MENU
Documenting
war crimes in Ukraine

The Tribunal for Putin (T4P) global initiative was set up in response to the all-out war launched by Russia against Ukraine in February 2022.

Not so new police: protesters and journalists detained in Kharkiv oblast

05.10.2015   
Halya Coynash
Two journalists and a number of protesters were detained on Friday Oct 2 near the Bohodukhiv Oil Depot in the Kharkiv oblast. Unlike the detention of journalists outside the SBU [Security Service] building in Kyiv which elicited a formal apology, the police version of events simply ignores the presence of journalists - and their rather incriminating video footage.

Two journalists and a number of protesters were detained on Friday Oct 2 near the Bohodukhiv Oil Depot in the Kharkiv oblast.  Unlike the detention of journalists outside the SBU [Security Service] building in Kyiv which elicited a formal apology, the police version of events simply ignores the presence of journalists.  Since the account given by the journalists is backed by video footage, it is to be hoped that the Interior Ministry investigates the incident.

Two journalists from the Kharkiv office of the civic journalist initiative Hromadske TV report that they were invited to cover a protest against allegedly illegal oil processing at the Bohodukhiv Oil Depot.  The protesters believe that the oil is being brought from areas under Kremlin-backed militant control.  The relatively small number of activists present were demanding a stop to the processing and a meeting with the Director.

The journalists - Serhiy Moskalenko and Viktor Pichuhin - say that within 3 minutes, 8-10 cars with police number plates turned up with uniformed officers getting out of them.  On the video, a person not wearing a balaclava, appears to be talking quite peaceably to the police.  He asks the person in plain clothes and apparently wielding authority why the police are allowing such ‘lawlessness’.  The officers can be seen trying to search the protesters’ van.  Seemingly because the latter objected, they were forced to the ground.  The journalists say that the men were detained and forced into a police van, with one of them hit on the head.  Despite the fact that Moskalenko was wearing a press jacket, and both men clearly state that they are journalists, Moskalenko and Pichuhin were also taken away in the police van.
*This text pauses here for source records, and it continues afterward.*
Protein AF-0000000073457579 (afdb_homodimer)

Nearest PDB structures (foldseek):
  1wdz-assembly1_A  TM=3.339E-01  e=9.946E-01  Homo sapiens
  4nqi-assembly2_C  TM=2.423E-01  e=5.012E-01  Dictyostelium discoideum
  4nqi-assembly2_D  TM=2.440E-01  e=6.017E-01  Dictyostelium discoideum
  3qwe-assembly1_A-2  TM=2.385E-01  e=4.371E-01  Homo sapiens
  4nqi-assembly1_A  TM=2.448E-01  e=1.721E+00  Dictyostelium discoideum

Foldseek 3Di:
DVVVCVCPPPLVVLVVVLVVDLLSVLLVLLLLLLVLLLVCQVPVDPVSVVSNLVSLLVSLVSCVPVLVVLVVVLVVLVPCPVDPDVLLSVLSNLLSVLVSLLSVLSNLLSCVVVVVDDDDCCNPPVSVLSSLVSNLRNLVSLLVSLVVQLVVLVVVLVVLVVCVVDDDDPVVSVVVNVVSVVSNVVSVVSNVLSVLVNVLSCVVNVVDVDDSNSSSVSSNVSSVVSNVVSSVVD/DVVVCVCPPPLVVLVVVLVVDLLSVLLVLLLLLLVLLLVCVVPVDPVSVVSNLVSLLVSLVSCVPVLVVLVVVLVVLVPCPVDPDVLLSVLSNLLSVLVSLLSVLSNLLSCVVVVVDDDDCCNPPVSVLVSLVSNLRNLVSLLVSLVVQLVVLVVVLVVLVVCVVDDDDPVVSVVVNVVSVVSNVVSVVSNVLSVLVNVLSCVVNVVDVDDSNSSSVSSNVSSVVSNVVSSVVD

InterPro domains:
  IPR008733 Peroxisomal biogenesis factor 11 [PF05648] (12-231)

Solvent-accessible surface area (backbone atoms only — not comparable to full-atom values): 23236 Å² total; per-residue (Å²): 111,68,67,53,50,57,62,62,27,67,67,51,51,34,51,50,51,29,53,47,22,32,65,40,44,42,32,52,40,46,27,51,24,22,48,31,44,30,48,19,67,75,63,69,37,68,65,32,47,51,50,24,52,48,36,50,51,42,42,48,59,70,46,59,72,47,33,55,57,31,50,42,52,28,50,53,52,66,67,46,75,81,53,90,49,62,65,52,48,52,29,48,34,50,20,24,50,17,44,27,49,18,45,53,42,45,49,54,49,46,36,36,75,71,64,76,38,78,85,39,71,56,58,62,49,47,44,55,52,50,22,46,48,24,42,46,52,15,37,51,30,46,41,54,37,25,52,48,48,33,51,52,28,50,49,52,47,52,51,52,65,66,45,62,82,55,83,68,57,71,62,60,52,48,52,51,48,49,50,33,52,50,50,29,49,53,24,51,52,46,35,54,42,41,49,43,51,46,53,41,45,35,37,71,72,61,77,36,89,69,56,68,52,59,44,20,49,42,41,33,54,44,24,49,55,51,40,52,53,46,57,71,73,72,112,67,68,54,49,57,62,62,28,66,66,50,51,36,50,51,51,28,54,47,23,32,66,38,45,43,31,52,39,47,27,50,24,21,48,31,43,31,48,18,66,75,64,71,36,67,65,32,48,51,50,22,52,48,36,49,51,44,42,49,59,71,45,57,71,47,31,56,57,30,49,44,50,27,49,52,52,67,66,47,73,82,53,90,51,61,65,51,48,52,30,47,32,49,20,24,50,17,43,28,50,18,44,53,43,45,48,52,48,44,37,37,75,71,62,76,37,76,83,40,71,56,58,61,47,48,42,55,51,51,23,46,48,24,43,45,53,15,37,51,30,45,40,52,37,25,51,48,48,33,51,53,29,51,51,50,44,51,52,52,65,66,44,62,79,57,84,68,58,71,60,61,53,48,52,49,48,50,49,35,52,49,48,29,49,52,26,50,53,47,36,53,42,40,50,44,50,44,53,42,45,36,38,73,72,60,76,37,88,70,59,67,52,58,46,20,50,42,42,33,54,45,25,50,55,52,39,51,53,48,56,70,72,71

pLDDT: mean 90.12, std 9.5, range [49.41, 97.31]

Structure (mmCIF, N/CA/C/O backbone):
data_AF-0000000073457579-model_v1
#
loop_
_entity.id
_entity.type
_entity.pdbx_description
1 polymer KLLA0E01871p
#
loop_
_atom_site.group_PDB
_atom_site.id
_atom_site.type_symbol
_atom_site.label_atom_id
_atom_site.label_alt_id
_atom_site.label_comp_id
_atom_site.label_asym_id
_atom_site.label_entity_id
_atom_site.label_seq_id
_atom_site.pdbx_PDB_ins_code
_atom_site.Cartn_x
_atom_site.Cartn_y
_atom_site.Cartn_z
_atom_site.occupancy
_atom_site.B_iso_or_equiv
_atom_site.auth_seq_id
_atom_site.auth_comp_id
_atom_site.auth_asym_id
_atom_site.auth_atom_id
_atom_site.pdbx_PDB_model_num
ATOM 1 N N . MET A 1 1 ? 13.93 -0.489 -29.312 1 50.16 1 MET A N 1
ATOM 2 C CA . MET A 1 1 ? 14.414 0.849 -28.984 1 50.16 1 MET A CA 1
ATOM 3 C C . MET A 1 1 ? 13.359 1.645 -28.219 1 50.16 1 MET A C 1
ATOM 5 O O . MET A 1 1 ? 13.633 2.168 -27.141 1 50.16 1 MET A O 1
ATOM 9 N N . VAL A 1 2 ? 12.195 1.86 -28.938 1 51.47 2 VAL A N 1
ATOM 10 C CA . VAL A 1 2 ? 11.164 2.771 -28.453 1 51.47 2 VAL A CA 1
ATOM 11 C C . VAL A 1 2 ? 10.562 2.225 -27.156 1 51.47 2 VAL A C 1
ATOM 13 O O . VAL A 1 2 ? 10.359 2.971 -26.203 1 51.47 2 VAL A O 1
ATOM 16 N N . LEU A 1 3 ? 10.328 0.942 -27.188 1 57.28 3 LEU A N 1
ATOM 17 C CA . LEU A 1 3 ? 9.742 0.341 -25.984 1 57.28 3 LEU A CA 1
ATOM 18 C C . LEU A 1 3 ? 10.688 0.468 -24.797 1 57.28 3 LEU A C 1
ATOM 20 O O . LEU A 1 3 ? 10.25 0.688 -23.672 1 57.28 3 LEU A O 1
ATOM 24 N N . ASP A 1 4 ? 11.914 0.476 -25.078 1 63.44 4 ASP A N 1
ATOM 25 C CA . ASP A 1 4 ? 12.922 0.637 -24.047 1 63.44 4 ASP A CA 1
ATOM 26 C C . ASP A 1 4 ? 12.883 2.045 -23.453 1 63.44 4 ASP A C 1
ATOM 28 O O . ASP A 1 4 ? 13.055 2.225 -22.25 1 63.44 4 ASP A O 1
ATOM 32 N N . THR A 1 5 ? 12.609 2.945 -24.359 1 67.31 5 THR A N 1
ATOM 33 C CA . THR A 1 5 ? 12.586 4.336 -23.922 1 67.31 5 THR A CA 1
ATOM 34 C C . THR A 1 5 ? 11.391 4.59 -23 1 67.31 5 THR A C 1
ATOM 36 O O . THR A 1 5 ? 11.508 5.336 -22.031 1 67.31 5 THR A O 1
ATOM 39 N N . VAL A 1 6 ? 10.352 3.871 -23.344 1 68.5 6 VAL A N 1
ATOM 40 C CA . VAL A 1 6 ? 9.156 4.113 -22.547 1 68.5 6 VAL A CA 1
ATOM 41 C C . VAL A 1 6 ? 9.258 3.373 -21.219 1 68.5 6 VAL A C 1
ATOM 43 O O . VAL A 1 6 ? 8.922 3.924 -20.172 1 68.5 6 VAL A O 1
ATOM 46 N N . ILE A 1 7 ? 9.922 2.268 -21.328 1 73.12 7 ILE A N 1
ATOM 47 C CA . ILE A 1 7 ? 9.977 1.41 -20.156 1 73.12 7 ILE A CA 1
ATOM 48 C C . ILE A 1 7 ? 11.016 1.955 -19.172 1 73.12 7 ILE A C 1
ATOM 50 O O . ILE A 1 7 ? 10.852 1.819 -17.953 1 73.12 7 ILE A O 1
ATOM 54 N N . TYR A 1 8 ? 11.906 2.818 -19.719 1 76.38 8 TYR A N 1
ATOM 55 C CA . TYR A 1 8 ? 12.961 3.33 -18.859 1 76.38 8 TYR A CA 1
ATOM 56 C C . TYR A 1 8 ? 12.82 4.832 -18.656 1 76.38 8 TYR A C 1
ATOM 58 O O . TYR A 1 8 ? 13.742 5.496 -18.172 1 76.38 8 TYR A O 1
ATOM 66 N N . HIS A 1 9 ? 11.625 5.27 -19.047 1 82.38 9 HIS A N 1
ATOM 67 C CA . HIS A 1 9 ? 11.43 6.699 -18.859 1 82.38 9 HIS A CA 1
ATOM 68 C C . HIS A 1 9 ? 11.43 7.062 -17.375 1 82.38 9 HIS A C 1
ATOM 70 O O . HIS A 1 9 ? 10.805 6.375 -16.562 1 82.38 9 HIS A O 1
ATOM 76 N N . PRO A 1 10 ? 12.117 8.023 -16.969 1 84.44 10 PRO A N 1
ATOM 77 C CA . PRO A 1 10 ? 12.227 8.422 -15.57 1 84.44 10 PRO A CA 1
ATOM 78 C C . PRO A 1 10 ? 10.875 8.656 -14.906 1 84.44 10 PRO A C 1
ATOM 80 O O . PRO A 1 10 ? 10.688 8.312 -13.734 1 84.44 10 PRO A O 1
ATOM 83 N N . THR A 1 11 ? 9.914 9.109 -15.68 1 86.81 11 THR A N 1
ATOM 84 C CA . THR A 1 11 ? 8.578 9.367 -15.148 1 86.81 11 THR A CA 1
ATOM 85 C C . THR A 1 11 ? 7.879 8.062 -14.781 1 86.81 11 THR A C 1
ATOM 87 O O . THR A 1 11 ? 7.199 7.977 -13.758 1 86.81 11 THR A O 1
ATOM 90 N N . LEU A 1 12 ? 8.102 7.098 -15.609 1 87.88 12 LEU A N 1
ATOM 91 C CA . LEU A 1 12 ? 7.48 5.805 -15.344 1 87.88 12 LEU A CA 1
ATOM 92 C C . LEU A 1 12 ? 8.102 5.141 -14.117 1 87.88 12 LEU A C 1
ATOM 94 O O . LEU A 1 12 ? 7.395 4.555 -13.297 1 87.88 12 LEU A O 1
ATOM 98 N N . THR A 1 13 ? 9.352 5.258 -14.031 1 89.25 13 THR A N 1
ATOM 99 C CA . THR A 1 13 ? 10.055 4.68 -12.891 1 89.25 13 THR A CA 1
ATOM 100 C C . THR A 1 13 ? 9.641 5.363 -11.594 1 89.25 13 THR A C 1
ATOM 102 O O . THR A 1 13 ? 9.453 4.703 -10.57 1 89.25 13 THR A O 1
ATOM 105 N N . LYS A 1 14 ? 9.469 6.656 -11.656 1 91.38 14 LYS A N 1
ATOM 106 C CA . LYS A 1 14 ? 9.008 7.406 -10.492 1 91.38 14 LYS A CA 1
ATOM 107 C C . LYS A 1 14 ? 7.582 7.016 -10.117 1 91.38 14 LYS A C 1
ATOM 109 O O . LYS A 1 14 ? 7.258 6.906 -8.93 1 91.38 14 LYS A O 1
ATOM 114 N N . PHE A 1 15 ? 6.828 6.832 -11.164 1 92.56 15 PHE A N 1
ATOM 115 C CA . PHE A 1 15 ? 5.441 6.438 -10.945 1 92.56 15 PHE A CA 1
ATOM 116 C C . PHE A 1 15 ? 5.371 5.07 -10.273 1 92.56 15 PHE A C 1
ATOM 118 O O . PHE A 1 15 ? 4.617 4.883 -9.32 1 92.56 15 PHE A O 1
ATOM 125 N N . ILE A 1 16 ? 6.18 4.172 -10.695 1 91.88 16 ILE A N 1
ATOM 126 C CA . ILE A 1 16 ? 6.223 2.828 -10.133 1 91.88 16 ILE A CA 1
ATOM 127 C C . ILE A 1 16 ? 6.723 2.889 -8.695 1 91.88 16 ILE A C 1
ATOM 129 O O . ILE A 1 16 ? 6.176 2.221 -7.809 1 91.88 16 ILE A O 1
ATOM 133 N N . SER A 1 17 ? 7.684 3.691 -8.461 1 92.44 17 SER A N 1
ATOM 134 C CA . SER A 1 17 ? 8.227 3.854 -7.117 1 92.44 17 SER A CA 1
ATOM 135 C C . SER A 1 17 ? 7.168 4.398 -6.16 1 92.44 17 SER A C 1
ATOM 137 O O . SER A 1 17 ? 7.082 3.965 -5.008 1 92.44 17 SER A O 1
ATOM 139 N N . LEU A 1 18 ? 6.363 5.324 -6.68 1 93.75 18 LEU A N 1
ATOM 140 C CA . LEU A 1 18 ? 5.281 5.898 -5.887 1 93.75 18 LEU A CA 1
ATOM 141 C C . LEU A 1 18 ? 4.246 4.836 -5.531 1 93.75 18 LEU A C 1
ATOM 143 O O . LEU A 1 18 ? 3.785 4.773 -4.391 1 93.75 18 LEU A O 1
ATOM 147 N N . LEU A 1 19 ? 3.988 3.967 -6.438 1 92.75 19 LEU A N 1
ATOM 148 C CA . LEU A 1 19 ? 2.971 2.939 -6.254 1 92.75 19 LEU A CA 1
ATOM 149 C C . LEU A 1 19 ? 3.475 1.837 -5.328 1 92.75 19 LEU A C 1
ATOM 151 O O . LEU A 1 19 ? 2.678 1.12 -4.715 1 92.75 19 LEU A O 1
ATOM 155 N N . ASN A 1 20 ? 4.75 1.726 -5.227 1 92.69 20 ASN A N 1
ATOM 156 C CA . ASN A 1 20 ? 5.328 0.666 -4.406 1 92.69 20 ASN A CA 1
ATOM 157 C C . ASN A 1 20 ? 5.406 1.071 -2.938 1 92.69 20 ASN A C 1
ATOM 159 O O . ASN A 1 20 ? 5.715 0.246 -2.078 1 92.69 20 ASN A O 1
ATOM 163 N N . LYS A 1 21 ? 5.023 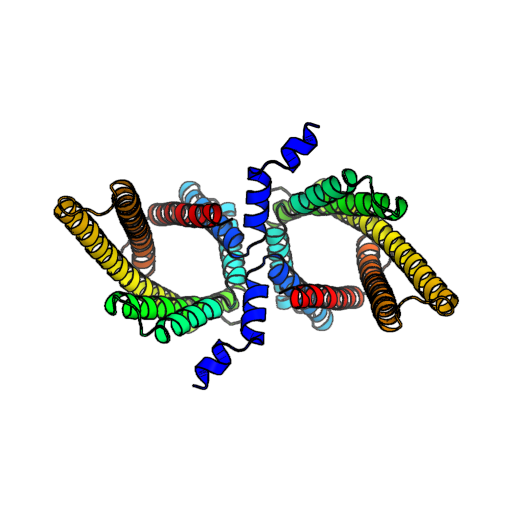2.297 -2.664 1 93.81 21 LYS A N 1
ATOM 164 C CA . LYS A 1 21 ? 4.938 2.791 -1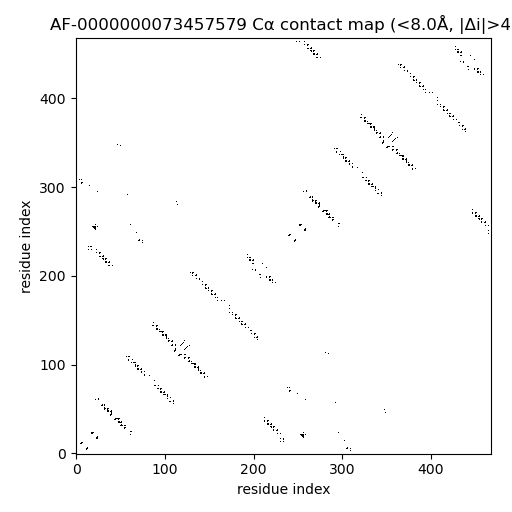.294 1 93.81 21 LYS A CA 1
ATOM 165 C C . LYS A 1 21 ? 3.484 2.881 -0.833 1 93.81 21 LYS A C 1
ATOM 167 O O . LYS A 1 21 ? 2.611 3.305 -1.594 1 93.81 21 LYS A O 1
ATOM 172 N N . THR A 1 22 ? 3.258 2.49 0.365 1 93.94 22 THR A N 1
ATOM 173 C CA . THR A 1 22 ? 1.902 2.545 0.902 1 93.94 22 THR A CA 1
ATOM 174 C C . THR A 1 22 ? 1.392 3.982 0.931 1 93.94 22 THR A C 1
ATOM 176 O O . THR A 1 22 ? 0.218 4.238 0.649 1 93.94 22 THR A O 1
ATOM 179 N N . ALA A 1 23 ? 2.271 4.914 1.245 1 93.38 23 ALA A N 1
ATOM 180 C CA . ALA A 1 23 ? 1.896 6.324 1.301 1 93.38 23 ALA A CA 1
ATOM 181 C C . ALA A 1 23 ? 1.428 6.82 -0.065 1 93.38 23 ALA A C 1
ATOM 183 O O . ALA A 1 23 ? 0.457 7.574 -0.159 1 93.38 23 ALA A O 1
ATOM 184 N N . GLY A 1 24 ? 2.117 6.395 -1.069 1 94.44 24 GLY A N 1
ATOM 185 C CA . GLY A 1 24 ? 1.728 6.801 -2.41 1 94.44 24 GLY A CA 1
ATOM 186 C C . GLY A 1 24 ? 0.356 6.293 -2.812 1 94.44 24 GLY A C 1
ATOM 187 O O . GLY A 1 24 ? -0.468 7.051 -3.326 1 94.44 24 GLY A O 1
ATOM 188 N N . ARG A 1 25 ? 0.095 5.051 -2.523 1 94.56 25 ARG A N 1
ATOM 189 C CA . ARG A 1 25 ? -1.198 4.457 -2.85 1 94.56 25 ARG A CA 1
ATOM 190 C C . ARG A 1 25 ? -2.316 5.102 -2.039 1 94.56 25 ARG A C 1
ATOM 192 O O . ARG A 1 25 ? -3.4 5.367 -2.566 1 94.56 25 ARG A O 1
ATOM 199 N N . GLU A 1 26 ? -1.992 5.262 -0.843 1 95.19 26 GLU A N 1
ATOM 200 C CA . GLU A 1 26 ? -2.994 5.848 0.044 1 95.19 26 GLU A CA 1
ATOM 201 C C . GLU A 1 26 ? -3.385 7.25 -0.415 1 95.19 26 GLU A C 1
ATOM 203 O O . GLU A 1 26 ? -4.566 7.605 -0.409 1 95.19 26 GLU A O 1
ATOM 208 N N . LYS A 1 27 ? -2.449 8.055 -0.892 1 96.25 27 LYS A N 1
ATOM 209 C CA . LYS A 1 27 ? -2.736 9.414 -1.335 1 96.25 27 LYS A CA 1
ATOM 210 C C . LYS A 1 27 ? -3.516 9.414 -2.646 1 96.25 27 LYS A C 1
ATOM 212 O O . LYS A 1 27 ? -4.367 10.281 -2.869 1 96.25 27 LYS A O 1
ATOM 217 N N . ILE A 1 28 ? -3.227 8.508 -3.469 1 96.38 28 ILE A N 1
ATOM 218 C CA . ILE A 1 28 ? -3.975 8.383 -4.715 1 96.38 28 ILE A CA 1
ATOM 219 C C . ILE A 1 28 ? -5.426 8.008 -4.414 1 96.38 28 ILE A C 1
ATOM 221 O O . ILE A 1 28 ? -6.352 8.586 -4.984 1 96.38 28 ILE A O 1
ATOM 225 N N . LEU A 1 29 ? -5.527 7.094 -3.533 1 96.94 29 LEU A N 1
ATOM 226 C CA . LEU A 1 29 ? -6.867 6.645 -3.17 1 96.94 29 LEU A CA 1
ATOM 227 C C . LEU A 1 29 ? -7.648 7.762 -2.486 1 96.94 29 LEU A C 1
ATOM 229 O O . LEU A 1 29 ? -8.867 7.863 -2.646 1 96.94 29 LEU A O 1
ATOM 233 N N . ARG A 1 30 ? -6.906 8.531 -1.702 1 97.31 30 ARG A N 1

Pichuhin says that he was given no explanation as to why they’d been detained.  The police tried to question them, but he refused to answer any questions without access to a lawyer and explanation as to why they had been detained.  They were told that they had resisted the police, yet he points out that there is a video which shows that that was not the case.  They were then told that they’d been detained to establish their identity, but this was also more than unconvincing since both men were press badges.  They were finally released after writing explanations.  Pichuhin says that they were held for about 45 minutes in the police van, and then another hour and a half in the police station.

The journalists plan to make a formal complaint and point out that they have video footage demonstrating that the officers obstructed them from carrying out their legitimate work. 

The police version of the events seen on the video is quite different. 

According to the press service statement, “a group of young people in balaclavas obstructed the vehicle entrance to the enterprise, threatening its employees with reprisals and then resisting the police. The police detained the young men, removing a baseball bat, knives and a gas canister.  A criminal investigation has been initiated over unlawful use of weapons.

The report states that the director of the oil depot asserted that a group of around 10 people had offered “cooperation” for remuneration, threatening that if this was refused, they would block the oil deport, prevent its work, destroy its property and raw material.  

“After receiving a refusal, the unidentified men, claiming to be fighting unlawful business, and with the use of a car without number plates, blocked the entrance to the oil depot, threatened the employees and administration with physical violence, expressing the intention to illegally enter and seize the depot”.

This highly ambitious plan by the alleged group of 10 (less are visible on the video) prompted the director to call the police who sent out a very large contingent. 

The report states that “while establishing the circumstances and the unidentified individuals’ purpose, the latter refused to identify themselves and give any explanation for their activities, behaved in a provocative manner, did not react to the repeated demands and comments of the police officers and continued their unlawful actions”.

The police report asserts that they tried to take the men to the police station to establish their identity, but the men refused and began showing resistance.  At this point “in accordance with the Law on the Police”, physical force was used to get the men to the police station in order to draw up administrative protocols.

The police claim to have found quite some arsenal from personal searches, and a search of the vehicle.  The list provided is as follows: a wooden baseball bat; a machete knife; balaclavas; folding knives; other knives [ножи-пики], state number plates from another vehicle and a gas canister ‘Teren’.

The police report states that the “offenders” are Kharkiv residents aged from 18 to 25 and that an investigation has been added to the Register of Criminal Investigations under Article 263 § 2 of the Criminal Code (unlawful use of weapons, ammunition or explosive devices).

There is no mention of the two journalists.